> [WORK ITEM]: Provide again, from the entries below, every line from the one containing "ATOM 28 O O" through the one containing "ATOM 103 O O . ASN", exactly as written, and no other line.

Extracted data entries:
***

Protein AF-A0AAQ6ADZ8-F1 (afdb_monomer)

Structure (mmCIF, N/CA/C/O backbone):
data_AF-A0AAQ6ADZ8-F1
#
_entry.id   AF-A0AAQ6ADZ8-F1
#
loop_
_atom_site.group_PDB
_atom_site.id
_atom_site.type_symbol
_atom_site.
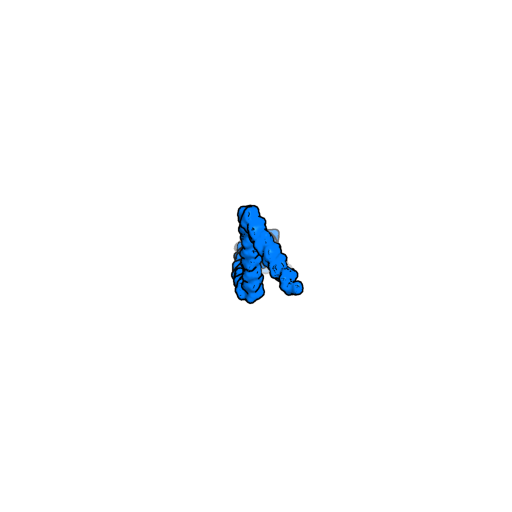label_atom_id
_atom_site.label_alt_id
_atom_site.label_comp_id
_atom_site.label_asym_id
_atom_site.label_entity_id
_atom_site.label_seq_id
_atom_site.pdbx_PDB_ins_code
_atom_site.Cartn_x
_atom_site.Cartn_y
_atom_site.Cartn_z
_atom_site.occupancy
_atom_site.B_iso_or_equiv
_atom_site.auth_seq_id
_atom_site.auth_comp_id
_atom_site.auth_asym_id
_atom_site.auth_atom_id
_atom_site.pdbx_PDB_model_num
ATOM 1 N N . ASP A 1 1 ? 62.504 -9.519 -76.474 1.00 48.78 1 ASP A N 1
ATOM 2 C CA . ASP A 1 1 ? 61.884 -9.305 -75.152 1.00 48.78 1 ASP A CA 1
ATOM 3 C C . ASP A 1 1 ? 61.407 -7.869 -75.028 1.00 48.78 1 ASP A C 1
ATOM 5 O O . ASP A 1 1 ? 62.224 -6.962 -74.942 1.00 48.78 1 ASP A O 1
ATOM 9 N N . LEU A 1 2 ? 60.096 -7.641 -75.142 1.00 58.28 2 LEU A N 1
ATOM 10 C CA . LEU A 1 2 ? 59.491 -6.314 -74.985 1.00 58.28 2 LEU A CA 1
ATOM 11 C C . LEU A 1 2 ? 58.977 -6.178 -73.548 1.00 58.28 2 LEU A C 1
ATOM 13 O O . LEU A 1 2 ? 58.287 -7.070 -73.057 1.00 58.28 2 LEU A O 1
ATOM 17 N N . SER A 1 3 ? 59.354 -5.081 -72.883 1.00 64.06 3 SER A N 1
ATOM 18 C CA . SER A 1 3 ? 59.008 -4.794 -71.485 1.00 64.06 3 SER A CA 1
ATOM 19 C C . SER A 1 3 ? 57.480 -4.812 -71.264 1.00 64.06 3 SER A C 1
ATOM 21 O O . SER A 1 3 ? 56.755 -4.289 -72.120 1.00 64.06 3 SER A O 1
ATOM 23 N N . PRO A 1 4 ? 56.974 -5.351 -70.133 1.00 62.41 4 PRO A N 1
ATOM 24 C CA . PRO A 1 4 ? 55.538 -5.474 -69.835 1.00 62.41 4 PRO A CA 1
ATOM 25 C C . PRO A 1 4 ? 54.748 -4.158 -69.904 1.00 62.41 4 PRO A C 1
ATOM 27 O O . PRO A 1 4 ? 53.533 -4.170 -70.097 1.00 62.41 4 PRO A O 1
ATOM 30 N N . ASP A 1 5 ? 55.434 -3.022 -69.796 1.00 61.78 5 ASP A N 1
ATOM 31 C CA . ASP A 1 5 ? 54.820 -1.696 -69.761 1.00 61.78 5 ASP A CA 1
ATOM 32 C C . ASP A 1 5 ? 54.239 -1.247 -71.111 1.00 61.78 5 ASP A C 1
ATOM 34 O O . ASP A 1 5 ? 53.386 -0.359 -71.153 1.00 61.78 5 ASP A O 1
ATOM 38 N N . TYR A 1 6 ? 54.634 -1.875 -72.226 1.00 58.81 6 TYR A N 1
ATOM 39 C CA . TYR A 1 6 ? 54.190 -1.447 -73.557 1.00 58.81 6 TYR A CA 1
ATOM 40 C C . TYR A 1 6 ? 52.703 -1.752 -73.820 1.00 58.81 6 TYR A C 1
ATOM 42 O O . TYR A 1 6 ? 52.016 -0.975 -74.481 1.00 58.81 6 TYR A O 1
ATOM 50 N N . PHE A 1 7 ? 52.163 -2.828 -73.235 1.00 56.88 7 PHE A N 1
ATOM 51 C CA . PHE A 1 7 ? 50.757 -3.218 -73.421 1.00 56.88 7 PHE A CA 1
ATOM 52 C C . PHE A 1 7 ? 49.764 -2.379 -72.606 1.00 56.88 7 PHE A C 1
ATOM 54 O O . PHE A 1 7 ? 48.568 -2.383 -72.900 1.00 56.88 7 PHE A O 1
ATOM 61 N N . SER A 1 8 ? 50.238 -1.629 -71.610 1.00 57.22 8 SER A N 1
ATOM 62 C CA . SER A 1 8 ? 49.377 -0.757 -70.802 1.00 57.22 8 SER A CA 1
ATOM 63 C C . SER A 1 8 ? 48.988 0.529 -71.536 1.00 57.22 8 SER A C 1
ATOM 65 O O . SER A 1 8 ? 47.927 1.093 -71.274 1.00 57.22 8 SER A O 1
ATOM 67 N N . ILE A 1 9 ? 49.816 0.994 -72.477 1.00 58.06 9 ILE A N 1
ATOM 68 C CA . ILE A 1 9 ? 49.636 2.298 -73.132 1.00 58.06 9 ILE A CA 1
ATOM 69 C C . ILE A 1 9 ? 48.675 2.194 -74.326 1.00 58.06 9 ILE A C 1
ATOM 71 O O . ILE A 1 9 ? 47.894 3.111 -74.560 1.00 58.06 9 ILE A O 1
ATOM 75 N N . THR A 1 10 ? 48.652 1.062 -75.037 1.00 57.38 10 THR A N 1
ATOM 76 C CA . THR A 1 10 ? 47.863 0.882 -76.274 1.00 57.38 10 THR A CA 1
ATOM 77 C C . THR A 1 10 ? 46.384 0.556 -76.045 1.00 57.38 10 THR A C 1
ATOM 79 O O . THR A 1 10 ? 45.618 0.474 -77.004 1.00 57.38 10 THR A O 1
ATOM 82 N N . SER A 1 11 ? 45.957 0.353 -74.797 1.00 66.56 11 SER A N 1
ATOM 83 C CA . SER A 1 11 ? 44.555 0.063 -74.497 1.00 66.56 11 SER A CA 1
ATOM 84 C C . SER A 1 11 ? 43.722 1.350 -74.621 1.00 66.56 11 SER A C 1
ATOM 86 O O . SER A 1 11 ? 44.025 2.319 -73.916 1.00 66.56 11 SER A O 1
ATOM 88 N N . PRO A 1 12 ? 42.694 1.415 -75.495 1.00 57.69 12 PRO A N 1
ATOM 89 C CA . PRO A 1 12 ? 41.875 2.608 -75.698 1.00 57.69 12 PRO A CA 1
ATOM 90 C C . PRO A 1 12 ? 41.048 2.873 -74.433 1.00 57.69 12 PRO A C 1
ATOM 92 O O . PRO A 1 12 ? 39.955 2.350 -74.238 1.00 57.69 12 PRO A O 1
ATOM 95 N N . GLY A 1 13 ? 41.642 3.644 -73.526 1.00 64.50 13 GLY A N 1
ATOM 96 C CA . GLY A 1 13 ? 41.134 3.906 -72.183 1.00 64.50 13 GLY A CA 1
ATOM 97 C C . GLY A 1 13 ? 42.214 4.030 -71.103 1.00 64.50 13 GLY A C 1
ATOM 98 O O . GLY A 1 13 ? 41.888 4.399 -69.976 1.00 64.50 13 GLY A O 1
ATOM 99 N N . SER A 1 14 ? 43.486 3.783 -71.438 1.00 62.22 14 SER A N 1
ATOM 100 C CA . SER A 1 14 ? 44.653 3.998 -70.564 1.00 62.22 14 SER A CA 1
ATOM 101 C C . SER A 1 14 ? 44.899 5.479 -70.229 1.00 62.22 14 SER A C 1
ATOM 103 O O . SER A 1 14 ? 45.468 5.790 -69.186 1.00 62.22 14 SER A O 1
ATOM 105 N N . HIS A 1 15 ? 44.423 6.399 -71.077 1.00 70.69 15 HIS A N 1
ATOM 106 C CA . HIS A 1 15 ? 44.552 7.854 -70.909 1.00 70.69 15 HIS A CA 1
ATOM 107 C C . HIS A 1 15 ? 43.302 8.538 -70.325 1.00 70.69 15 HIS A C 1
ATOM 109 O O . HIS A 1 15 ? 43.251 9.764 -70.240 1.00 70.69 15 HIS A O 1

***

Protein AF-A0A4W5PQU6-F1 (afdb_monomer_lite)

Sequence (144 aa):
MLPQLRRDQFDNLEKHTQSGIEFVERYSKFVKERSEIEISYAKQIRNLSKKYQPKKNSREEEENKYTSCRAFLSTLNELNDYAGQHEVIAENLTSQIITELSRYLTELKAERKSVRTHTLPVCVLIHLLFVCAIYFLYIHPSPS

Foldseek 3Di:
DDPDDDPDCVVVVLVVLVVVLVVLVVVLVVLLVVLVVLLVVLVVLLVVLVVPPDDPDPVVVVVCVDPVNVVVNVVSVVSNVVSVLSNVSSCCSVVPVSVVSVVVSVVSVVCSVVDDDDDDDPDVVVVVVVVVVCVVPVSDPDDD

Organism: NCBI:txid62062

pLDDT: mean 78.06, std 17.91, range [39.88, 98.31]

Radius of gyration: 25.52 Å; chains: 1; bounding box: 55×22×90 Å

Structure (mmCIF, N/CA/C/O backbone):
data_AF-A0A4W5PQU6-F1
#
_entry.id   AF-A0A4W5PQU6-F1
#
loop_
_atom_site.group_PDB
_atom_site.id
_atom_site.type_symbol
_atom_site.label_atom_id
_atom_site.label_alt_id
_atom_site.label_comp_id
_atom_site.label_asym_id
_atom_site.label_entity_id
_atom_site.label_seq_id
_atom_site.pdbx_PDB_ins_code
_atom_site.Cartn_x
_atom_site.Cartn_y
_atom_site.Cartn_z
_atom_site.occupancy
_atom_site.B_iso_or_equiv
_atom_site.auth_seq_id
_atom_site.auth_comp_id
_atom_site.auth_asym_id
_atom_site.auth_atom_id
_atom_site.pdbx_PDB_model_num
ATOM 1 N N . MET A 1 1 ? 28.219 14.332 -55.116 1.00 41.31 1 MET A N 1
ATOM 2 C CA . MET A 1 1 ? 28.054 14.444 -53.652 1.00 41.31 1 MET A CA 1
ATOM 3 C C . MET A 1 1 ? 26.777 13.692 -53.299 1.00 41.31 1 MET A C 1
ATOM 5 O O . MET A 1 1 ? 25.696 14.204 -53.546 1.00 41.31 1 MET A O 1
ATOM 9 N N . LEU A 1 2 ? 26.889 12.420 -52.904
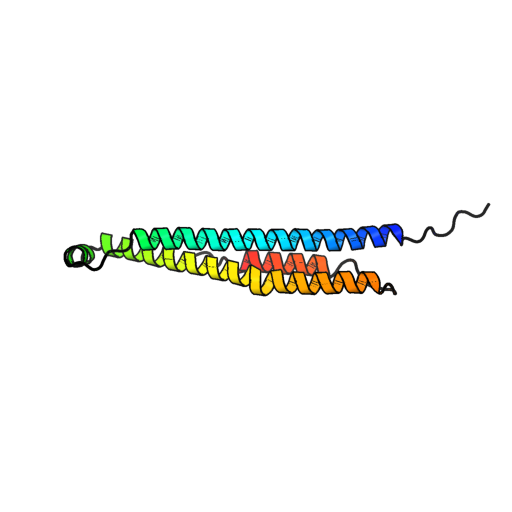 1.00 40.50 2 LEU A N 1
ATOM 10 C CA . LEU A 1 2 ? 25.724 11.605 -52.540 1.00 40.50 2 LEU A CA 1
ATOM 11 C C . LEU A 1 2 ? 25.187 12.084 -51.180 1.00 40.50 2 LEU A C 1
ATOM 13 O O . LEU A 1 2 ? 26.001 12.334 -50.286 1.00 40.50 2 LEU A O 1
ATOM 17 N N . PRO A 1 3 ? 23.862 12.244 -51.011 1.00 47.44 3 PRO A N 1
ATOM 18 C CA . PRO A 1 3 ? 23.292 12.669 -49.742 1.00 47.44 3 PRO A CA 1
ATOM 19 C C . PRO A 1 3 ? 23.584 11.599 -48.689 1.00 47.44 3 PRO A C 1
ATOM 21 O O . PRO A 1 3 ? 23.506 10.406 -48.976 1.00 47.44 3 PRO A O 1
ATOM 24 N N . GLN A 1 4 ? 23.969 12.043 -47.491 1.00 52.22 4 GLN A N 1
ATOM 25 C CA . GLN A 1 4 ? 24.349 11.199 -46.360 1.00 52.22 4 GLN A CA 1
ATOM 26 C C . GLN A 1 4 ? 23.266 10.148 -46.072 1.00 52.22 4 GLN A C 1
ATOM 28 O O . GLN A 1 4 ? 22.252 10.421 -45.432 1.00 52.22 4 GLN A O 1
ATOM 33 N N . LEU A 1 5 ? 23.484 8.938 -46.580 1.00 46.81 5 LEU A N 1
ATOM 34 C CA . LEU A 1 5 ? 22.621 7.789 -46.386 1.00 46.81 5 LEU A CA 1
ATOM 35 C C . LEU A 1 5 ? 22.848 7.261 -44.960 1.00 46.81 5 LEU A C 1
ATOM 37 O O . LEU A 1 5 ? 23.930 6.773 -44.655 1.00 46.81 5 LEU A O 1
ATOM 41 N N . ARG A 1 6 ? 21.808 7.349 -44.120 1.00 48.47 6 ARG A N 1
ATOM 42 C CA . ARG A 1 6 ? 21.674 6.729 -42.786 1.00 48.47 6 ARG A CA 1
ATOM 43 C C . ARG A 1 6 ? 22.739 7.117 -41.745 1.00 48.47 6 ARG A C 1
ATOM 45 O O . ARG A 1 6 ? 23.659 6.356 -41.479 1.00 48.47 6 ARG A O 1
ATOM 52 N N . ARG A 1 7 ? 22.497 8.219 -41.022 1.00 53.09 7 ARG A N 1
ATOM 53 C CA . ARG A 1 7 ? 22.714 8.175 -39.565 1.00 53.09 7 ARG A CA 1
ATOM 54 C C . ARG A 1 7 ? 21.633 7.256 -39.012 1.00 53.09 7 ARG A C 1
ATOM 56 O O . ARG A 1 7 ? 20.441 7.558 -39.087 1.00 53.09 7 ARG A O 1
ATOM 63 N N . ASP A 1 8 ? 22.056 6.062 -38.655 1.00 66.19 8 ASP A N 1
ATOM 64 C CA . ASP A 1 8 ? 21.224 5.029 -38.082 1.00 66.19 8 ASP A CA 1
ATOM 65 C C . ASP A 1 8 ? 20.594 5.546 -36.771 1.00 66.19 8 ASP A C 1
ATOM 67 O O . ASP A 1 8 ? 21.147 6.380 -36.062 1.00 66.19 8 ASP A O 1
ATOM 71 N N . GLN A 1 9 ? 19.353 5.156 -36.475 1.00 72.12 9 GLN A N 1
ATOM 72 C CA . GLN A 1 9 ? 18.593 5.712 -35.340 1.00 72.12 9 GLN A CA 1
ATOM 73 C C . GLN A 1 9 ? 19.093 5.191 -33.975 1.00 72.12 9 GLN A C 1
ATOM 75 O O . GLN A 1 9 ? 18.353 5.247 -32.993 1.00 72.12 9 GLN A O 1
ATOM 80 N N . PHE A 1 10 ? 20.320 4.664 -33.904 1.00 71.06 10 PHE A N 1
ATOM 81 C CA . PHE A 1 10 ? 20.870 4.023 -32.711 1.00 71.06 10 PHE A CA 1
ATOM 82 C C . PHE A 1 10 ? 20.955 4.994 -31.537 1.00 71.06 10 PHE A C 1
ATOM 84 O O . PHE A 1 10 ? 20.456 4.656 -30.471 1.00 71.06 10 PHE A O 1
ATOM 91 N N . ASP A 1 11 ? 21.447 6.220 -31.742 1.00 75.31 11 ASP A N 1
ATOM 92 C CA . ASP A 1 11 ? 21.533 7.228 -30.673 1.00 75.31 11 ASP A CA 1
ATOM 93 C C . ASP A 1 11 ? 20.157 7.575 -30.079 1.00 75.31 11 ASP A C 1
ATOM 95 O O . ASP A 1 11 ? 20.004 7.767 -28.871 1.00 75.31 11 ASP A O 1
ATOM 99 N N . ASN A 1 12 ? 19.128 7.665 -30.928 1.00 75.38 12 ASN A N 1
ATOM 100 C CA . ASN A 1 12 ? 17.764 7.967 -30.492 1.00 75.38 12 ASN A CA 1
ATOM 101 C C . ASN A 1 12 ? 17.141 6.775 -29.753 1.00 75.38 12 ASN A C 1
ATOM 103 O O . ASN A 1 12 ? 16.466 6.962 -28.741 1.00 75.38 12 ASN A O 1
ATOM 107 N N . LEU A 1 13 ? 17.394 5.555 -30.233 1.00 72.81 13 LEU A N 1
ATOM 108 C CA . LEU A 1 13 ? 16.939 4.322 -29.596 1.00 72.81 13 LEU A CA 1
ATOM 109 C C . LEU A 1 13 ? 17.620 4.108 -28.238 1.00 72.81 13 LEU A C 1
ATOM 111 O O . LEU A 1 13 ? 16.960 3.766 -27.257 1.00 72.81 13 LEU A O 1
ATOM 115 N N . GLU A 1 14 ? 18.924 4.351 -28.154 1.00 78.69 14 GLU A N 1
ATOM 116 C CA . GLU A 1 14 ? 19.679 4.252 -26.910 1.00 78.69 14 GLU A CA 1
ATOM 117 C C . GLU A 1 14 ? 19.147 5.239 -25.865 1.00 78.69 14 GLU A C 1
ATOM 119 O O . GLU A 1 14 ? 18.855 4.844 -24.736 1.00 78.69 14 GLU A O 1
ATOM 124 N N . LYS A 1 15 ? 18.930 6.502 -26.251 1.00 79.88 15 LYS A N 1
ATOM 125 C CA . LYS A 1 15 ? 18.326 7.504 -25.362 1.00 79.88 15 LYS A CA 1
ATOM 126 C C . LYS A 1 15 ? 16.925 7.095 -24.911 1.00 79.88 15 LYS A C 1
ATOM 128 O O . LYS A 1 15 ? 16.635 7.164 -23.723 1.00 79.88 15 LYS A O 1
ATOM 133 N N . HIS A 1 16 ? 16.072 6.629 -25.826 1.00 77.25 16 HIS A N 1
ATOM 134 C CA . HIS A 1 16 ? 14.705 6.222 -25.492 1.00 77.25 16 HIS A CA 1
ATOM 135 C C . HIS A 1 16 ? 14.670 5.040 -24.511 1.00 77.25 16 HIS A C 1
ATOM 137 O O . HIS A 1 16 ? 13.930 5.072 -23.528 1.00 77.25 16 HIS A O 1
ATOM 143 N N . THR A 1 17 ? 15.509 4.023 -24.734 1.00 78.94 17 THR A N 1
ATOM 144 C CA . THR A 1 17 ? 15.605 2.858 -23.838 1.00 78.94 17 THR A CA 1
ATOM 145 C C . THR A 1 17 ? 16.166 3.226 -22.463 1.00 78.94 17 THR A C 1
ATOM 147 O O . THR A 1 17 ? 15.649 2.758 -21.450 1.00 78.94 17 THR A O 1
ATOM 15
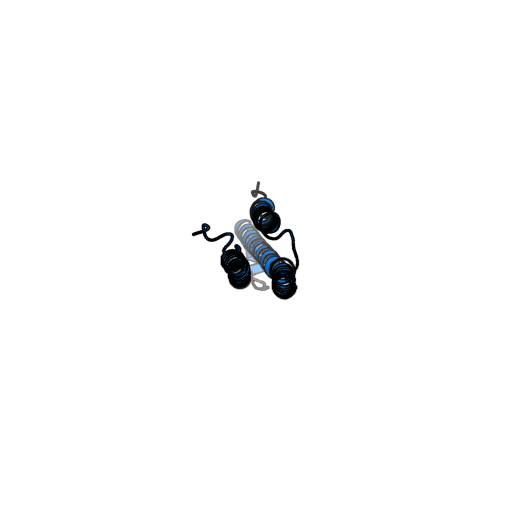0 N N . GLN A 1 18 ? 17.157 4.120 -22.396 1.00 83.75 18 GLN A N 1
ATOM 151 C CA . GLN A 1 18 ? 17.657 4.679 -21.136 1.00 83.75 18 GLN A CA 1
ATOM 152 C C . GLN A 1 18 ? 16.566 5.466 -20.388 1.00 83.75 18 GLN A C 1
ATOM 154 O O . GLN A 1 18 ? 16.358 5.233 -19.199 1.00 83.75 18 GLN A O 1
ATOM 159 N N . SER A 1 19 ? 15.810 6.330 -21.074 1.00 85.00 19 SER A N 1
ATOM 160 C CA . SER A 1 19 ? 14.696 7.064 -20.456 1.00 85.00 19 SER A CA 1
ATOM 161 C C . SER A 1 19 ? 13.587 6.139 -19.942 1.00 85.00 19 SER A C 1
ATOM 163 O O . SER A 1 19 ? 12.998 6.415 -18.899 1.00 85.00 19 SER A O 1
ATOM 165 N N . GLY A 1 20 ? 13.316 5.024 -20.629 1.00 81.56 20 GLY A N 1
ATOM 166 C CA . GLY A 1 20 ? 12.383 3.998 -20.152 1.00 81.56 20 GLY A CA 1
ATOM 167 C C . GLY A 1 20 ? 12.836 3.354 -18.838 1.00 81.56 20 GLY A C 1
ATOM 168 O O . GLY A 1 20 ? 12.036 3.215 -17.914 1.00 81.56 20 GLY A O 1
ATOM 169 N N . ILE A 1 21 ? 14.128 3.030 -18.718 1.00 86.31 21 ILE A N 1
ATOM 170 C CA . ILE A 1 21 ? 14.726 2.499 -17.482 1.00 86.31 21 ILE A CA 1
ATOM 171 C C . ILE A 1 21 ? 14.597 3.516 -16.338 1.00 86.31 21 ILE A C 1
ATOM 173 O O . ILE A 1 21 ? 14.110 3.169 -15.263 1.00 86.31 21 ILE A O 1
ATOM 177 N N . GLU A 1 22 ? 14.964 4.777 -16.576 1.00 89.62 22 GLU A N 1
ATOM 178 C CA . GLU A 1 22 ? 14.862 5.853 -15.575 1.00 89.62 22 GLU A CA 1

***

> [ANSWER FOR THE TASK]:
ATOM 28 O O . GLN A 1 4 ? 22.252 10.421 -45.432 1.00 52.22 4 GLN A O 1
ATOM 33 N N . LEU A 1 5 ? 23.484 8.938 -46.580 1.00 46.81 5 LEU A N 1
ATOM 34 C CA . LEU A 1 5 ? 22.621 7.789 -46.386 1.00 46.81 5 LEU A CA 1
ATOM 35 C C . LEU A 1 5 ? 22.848 7.261 -44.960 1.00 46.81 5 LEU A C 1
ATOM 37 O O . LEU A 1 5 ? 23.930 6.773 -44.655 1.00 46.81 5 LEU A O 1
ATOM 41 N N . ARG A 1 6 ? 21.808 7.349 -44.120 1.00 48.47 6 ARG A N 1
ATOM 42 C CA . ARG A 1 6 ? 21.674 6.729 -42.786 1.00 48.47 6 ARG A CA 1
ATOM 43 C C . ARG A 1 6 ? 22.739 7.117 -41.745 1.00 48.47 6 ARG A C 1
ATOM 45 O O . ARG A 1 6 ? 23.659 6.356 -41.479 1.00 48.47 6 ARG A O 1
ATOM 52 N N . ARG A 1 7 ? 22.497 8.219 -41.022 1.00 53.09 7 ARG A N 1
ATOM 53 C CA . ARG A 1 7 ? 22.714 8.175 -39.565 1.00 53.09 7 ARG A CA 1
ATOM 54 C C . ARG A 1 7 ? 21.633 7.256 -39.012 1.00 53.09 7 ARG A C 1
ATOM 56 O O . ARG A 1 7 ? 20.441 7.558 -39.087 1.00 53.09 7 ARG A O 1
ATOM 63 N N . ASP A 1 8 ? 22.056 6.062 -38.655 1.00 66.19 8 ASP A N 1
ATOM 64 C CA . ASP A 1 8 ? 21.224 5.029 -38.082 1.00 66.19 8 ASP A CA 1
ATOM 65 C C . ASP A 1 8 ? 20.594 5.546 -36.771 1.00 66.19 8 ASP A C 1
ATOM 67 O O . ASP A 1 8 ? 21.147 6.380 -36.062 1.00 66.19 8 ASP A O 1
ATOM 71 N N . GLN A 1 9 ? 19.353 5.156 -36.475 1.00 72.12 9 GLN A N 1
ATOM 72 C CA . GLN A 1 9 ? 18.593 5.712 -35.340 1.00 72.12 9 GLN A CA 1
ATOM 73 C C . GLN A 1 9 ? 19.093 5.191 -33.975 1.00 72.12 9 GLN A C 1
ATOM 75 O O . GLN A 1 9 ? 18.353 5.247 -32.993 1.00 72.12 9 GLN A O 1
ATOM 80 N N . PHE A 1 10 ? 20.320 4.664 -33.904 1.00 71.06 10 PHE A N 1
ATOM 81 C CA . PHE A 1 10 ? 20.870 4.023 -32.711 1.00 71.06 10 PHE A CA 1
ATOM 82 C C . PHE A 1 10 ? 20.955 4.994 -31.537 1.00 71.06 10 PHE A C 1
ATOM 84 O O . PHE A 1 10 ? 20.456 4.656 -30.471 1.00 71.06 10 PHE A O 1
ATOM 91 N N . ASP A 1 11 ? 21.447 6.220 -31.742 1.00 75.31 11 ASP A N 1
ATOM 92 C CA . ASP A 1 11 ? 21.533 7.228 -30.673 1.00 75.31 11 ASP A CA 1
ATOM 93 C C . ASP A 1 11 ? 20.157 7.575 -30.079 1.00 75.31 11 ASP A C 1
ATOM 95 O O . ASP A 1 11 ? 20.004 7.767 -28.871 1.00 75.31 11 ASP A O 1
ATOM 99 N N . ASN A 1 12 ? 19.128 7.665 -30.928 1.00 75.38 12 ASN A N 1
ATOM 100 C CA . ASN A 1 12 ? 17.764 7.967 -30.492 1.00 75.38 12 ASN A CA 1
ATOM 101 C C . ASN A 1 12 ? 17.141 6.775 -29.753 1.00 75.38 12 ASN A C 1
ATOM 103 O O . ASN A 1 12 ? 16.466 6.962 -28.741 1.00 75.38 12 ASN A O 1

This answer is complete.